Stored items

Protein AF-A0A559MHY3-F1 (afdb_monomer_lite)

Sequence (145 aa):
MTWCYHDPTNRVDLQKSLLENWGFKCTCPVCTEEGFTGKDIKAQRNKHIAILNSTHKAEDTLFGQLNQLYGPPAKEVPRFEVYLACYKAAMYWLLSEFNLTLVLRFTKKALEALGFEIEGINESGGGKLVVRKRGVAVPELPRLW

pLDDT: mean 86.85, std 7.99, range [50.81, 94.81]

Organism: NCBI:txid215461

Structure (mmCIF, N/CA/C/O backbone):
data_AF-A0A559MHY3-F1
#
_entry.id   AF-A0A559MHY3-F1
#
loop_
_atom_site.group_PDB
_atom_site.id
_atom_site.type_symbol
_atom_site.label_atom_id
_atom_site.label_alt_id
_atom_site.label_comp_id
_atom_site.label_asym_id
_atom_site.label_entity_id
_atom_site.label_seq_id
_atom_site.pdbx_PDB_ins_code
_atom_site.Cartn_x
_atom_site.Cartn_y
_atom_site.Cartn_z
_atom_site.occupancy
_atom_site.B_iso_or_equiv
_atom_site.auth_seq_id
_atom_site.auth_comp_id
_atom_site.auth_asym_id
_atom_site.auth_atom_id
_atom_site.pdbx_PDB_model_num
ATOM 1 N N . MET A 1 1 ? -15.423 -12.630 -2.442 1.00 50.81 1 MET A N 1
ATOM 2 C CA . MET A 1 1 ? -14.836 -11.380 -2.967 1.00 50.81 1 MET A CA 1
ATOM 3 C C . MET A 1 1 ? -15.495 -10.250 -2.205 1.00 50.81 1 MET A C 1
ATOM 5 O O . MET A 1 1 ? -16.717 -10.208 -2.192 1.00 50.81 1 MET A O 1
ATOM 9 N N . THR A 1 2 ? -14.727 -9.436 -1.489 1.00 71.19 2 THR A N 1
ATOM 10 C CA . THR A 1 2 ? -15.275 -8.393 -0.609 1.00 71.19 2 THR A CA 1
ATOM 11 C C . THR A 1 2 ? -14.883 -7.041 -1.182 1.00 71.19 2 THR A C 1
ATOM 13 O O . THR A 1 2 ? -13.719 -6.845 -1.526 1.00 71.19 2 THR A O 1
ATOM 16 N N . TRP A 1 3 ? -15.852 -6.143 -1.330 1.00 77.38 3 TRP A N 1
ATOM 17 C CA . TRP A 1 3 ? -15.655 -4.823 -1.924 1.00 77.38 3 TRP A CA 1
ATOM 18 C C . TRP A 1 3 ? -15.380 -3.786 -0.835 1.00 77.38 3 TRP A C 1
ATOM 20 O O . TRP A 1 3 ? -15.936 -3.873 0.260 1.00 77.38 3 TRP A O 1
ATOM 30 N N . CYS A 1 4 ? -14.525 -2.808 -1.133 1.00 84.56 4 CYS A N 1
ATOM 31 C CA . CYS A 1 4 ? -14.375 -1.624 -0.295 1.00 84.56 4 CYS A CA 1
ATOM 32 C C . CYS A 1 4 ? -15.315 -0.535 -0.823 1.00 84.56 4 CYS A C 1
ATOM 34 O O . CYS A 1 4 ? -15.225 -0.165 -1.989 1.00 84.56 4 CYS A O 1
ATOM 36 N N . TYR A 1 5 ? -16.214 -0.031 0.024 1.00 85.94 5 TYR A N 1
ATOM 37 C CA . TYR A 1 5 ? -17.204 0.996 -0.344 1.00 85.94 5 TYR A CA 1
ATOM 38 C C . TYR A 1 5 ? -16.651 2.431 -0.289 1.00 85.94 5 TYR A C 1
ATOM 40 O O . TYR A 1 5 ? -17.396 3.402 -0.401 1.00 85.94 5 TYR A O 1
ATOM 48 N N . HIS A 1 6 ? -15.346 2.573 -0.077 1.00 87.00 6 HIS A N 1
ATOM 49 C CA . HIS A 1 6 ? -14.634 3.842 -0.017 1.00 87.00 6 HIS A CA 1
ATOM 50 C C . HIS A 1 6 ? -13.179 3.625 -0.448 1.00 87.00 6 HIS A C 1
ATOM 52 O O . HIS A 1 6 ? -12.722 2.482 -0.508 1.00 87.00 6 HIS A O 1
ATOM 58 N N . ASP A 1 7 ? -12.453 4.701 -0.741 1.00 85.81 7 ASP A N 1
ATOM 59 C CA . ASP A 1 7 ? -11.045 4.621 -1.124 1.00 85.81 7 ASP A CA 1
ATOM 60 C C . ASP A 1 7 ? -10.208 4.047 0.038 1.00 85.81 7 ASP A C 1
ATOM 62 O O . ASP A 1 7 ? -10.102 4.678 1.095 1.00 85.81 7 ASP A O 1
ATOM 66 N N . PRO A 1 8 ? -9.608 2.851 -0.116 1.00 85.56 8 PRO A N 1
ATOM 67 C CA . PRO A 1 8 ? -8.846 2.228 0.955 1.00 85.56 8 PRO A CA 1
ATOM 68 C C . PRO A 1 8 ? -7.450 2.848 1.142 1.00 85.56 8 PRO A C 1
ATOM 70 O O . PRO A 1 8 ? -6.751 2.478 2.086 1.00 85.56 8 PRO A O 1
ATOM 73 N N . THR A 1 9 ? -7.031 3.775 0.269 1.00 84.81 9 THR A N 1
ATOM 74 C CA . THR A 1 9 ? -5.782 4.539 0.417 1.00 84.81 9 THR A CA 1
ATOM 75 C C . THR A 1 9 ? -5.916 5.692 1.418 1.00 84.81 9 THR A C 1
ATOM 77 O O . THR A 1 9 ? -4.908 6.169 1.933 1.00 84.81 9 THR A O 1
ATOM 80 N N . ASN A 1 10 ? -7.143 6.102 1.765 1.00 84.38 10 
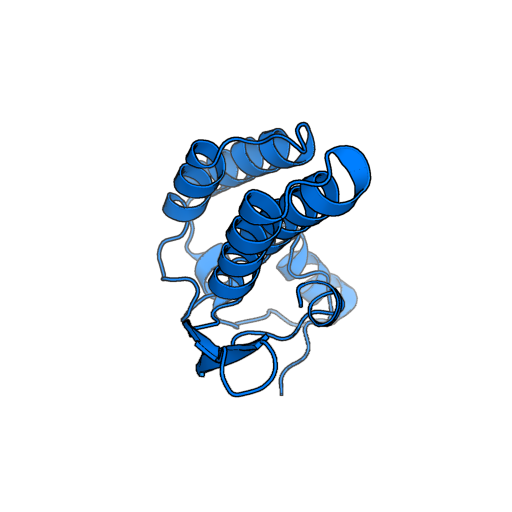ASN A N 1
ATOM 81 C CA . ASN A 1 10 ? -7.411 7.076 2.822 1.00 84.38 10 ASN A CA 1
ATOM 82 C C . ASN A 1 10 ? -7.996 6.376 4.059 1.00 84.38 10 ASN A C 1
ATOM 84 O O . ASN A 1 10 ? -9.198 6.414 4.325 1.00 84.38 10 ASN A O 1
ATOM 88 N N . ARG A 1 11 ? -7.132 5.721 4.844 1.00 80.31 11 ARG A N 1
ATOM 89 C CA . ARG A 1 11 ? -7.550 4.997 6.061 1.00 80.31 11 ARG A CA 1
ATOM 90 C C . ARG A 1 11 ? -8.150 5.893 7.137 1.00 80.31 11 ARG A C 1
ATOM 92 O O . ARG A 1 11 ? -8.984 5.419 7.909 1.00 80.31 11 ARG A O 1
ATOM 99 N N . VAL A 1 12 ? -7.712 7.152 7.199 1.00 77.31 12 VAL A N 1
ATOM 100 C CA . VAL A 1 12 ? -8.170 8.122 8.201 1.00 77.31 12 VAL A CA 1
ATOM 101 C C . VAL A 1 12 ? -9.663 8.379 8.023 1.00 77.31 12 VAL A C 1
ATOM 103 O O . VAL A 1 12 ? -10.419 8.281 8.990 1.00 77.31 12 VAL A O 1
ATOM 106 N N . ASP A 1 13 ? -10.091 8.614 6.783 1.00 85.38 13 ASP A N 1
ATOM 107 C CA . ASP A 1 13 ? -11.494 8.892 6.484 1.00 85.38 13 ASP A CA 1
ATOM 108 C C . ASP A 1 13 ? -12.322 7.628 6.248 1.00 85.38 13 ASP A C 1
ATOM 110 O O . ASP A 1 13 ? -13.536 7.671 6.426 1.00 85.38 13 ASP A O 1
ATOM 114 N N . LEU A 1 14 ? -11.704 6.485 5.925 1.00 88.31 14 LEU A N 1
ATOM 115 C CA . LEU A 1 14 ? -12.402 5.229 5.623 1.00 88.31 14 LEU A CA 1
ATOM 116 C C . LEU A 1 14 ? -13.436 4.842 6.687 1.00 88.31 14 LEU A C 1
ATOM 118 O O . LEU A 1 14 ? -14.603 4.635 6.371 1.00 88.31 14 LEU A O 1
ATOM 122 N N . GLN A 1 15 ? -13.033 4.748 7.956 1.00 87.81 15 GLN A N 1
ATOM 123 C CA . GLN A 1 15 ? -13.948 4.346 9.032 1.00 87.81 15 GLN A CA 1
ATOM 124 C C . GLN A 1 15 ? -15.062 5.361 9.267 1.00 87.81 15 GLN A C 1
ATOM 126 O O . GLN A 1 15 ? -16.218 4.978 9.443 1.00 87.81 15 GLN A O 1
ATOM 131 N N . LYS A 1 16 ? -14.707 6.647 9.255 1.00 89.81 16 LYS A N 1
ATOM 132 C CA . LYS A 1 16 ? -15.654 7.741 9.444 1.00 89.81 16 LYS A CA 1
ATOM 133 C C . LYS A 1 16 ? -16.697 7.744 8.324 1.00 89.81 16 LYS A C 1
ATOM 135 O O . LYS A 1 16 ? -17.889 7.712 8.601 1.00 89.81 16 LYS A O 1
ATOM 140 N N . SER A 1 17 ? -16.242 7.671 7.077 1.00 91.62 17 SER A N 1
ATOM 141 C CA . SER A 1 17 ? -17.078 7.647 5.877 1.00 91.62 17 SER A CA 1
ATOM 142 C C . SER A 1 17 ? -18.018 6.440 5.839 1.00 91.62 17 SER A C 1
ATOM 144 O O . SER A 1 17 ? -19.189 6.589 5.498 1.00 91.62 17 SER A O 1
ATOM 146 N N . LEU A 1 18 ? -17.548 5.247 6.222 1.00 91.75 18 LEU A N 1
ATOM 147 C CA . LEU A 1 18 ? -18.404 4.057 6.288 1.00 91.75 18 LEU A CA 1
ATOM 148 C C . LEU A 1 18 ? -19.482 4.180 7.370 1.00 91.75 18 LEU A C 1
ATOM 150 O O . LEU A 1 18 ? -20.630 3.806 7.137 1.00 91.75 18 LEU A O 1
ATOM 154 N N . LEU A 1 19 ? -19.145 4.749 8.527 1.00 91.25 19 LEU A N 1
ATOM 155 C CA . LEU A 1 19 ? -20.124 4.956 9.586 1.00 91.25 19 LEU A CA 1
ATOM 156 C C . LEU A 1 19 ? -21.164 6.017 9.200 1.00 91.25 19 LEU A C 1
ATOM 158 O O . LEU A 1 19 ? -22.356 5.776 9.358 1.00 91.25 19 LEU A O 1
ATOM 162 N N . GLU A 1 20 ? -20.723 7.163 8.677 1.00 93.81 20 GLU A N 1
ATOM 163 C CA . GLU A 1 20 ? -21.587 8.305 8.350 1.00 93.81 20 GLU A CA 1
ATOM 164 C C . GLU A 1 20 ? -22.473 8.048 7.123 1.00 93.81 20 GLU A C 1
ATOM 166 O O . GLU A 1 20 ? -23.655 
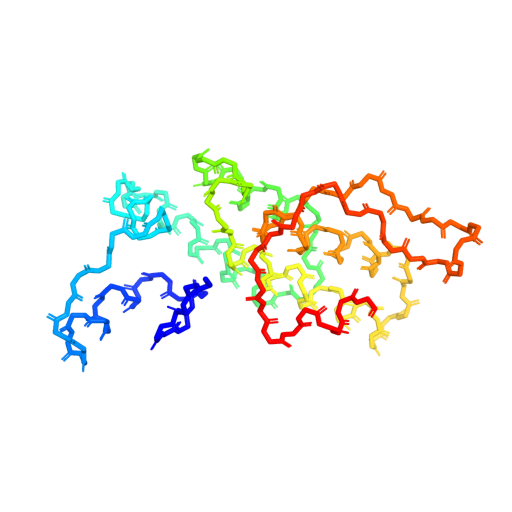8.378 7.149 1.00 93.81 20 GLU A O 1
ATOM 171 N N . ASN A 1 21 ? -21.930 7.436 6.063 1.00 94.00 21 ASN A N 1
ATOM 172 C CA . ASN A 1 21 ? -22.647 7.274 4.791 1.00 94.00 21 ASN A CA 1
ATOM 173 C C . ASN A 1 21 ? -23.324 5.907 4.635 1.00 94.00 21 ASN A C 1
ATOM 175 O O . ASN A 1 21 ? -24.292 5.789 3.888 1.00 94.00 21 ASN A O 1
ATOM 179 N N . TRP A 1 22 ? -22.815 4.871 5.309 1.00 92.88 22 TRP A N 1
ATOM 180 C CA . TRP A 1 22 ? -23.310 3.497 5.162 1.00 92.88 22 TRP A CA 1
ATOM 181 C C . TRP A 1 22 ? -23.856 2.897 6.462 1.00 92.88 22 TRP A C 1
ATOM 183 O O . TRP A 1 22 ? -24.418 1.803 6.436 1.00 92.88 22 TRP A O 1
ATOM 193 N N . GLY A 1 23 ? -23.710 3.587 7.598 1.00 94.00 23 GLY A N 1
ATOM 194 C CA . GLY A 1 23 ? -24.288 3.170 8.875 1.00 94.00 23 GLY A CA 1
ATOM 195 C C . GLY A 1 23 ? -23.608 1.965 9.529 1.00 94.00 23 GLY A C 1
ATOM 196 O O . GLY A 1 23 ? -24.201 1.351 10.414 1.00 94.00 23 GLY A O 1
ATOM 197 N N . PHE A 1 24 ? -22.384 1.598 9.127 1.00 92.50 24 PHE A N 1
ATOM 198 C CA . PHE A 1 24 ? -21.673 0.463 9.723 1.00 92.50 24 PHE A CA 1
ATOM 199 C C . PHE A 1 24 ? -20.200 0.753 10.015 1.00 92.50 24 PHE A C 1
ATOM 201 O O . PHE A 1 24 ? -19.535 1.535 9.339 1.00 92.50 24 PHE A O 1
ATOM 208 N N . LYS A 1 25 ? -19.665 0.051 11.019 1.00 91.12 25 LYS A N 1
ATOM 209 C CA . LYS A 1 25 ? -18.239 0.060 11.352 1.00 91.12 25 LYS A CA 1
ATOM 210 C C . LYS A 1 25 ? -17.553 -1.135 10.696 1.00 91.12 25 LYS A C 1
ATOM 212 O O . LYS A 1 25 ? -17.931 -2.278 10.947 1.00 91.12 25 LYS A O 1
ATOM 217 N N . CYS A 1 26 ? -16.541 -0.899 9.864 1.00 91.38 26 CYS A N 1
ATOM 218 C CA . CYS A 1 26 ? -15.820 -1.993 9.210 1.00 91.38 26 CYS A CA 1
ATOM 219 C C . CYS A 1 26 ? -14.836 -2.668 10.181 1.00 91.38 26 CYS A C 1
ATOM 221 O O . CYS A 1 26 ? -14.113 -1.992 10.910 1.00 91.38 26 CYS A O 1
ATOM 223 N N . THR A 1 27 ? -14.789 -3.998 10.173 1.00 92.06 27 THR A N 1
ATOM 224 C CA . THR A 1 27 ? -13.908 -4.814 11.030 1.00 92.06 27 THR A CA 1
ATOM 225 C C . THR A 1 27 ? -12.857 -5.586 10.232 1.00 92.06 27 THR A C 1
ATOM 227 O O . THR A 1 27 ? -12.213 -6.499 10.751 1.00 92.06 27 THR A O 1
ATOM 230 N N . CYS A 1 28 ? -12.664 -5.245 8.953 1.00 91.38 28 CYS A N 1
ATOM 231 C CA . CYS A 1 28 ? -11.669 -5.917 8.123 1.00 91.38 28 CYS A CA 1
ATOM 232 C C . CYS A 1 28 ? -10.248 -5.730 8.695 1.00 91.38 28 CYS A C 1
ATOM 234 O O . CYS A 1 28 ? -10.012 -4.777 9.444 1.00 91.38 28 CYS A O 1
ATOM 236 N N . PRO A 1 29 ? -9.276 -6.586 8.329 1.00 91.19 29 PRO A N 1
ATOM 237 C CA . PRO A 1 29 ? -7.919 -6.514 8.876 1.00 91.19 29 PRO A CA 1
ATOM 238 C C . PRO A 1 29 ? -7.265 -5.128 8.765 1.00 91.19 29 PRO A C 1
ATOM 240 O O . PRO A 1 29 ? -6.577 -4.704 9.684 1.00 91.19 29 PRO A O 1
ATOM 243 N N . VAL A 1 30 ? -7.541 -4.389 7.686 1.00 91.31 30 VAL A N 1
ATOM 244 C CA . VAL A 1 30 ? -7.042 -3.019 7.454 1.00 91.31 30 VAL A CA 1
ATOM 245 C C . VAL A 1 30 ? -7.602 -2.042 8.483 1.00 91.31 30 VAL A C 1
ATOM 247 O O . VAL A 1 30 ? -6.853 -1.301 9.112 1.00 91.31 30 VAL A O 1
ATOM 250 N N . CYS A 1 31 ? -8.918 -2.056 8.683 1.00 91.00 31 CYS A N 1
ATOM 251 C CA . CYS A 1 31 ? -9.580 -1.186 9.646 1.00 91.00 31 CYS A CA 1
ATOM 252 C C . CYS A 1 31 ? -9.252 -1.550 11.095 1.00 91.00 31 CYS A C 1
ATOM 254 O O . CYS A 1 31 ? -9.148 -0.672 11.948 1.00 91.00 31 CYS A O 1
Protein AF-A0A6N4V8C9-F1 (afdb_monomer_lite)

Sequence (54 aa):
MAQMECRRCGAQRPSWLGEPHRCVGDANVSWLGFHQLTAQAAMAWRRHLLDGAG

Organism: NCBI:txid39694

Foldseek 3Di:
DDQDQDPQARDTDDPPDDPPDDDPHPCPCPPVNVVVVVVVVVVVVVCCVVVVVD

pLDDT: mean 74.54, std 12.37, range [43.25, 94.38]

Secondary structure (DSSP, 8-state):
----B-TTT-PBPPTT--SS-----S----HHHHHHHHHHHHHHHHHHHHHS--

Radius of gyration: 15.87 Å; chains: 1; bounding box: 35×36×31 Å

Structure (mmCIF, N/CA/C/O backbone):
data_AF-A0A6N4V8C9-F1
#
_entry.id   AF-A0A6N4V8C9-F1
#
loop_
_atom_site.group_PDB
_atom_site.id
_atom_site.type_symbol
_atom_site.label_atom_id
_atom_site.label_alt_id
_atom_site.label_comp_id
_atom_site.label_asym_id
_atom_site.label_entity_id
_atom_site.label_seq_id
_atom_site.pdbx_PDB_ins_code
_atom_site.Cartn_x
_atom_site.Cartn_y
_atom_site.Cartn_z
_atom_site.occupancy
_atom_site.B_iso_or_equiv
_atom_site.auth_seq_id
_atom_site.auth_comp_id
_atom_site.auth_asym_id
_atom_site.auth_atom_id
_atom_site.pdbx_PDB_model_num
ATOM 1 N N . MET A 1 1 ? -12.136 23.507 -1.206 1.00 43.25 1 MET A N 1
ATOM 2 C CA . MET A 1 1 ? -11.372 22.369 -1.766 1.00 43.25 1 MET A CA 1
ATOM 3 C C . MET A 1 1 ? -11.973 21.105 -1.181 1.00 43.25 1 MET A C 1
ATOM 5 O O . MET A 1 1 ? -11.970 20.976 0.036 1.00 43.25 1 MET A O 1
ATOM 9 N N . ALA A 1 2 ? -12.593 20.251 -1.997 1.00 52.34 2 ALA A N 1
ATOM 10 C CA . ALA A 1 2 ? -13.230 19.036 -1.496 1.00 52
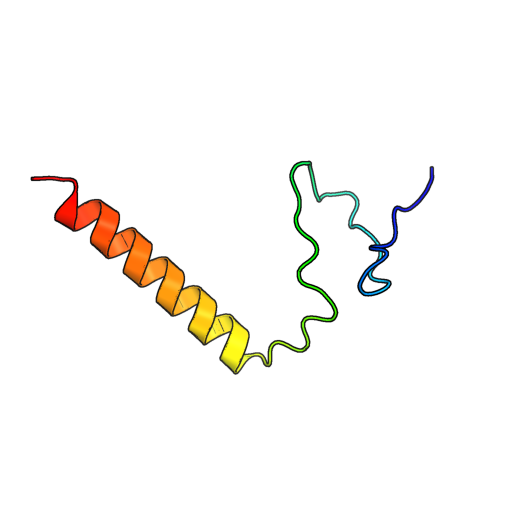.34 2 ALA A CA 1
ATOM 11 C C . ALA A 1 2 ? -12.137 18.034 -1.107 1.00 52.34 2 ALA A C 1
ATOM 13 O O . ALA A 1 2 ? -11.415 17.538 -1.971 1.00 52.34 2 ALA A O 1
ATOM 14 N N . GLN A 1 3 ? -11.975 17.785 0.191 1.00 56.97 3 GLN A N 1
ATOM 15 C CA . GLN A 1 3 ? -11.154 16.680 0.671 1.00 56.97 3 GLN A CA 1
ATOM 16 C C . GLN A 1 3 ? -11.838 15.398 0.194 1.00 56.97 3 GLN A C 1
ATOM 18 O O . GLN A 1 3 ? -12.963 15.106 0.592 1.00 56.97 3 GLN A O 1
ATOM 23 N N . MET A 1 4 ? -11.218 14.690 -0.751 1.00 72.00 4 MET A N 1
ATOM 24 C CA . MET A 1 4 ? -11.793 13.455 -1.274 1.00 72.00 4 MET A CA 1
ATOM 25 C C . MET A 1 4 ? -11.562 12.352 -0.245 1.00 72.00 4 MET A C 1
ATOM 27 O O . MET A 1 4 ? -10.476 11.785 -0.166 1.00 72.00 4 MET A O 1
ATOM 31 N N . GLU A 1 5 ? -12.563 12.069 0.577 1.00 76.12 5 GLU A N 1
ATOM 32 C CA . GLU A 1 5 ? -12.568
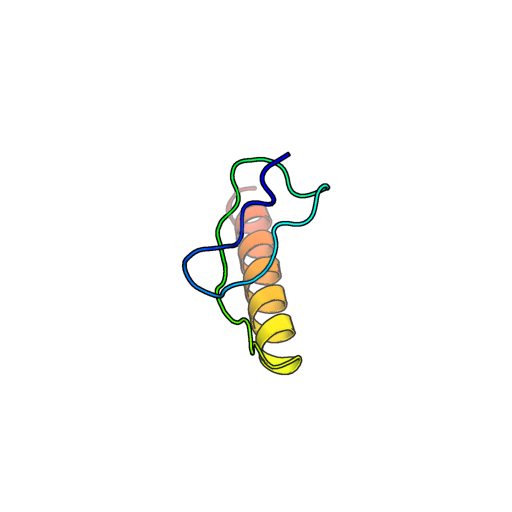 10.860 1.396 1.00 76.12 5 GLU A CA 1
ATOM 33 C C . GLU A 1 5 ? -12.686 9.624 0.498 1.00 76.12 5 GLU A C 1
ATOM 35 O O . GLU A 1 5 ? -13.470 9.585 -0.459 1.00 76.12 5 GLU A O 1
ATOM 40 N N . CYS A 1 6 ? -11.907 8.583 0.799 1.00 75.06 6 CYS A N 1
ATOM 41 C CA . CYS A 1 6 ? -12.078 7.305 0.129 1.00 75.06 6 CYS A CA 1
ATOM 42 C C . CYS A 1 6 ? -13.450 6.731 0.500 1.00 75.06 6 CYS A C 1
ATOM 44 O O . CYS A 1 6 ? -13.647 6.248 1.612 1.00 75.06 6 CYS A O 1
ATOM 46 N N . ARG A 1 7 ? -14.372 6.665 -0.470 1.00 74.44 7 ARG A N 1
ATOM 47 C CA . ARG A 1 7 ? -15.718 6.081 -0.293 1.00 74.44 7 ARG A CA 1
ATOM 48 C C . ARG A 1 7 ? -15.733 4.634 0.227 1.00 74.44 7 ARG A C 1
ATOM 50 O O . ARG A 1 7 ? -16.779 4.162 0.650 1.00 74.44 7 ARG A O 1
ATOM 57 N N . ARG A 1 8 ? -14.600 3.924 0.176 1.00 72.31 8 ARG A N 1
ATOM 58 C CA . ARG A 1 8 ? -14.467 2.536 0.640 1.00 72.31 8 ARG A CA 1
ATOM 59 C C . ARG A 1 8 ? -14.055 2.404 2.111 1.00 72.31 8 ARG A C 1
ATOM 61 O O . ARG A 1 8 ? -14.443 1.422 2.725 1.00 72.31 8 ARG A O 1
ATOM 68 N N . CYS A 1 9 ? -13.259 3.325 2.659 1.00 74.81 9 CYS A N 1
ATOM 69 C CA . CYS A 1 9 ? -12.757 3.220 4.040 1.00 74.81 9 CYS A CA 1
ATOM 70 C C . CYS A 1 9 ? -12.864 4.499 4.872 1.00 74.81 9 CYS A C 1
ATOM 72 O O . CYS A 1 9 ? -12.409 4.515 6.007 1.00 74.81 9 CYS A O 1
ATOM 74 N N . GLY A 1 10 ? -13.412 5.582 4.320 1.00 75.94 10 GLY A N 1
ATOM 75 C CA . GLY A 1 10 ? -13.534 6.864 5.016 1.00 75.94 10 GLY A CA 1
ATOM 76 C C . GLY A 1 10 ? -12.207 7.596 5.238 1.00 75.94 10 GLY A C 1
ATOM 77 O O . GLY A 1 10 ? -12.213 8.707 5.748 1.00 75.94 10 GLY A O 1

*Task details*: Working through the records above, establish how many lines contain the string "mean", and reply with the number by itself.

*Result*: 2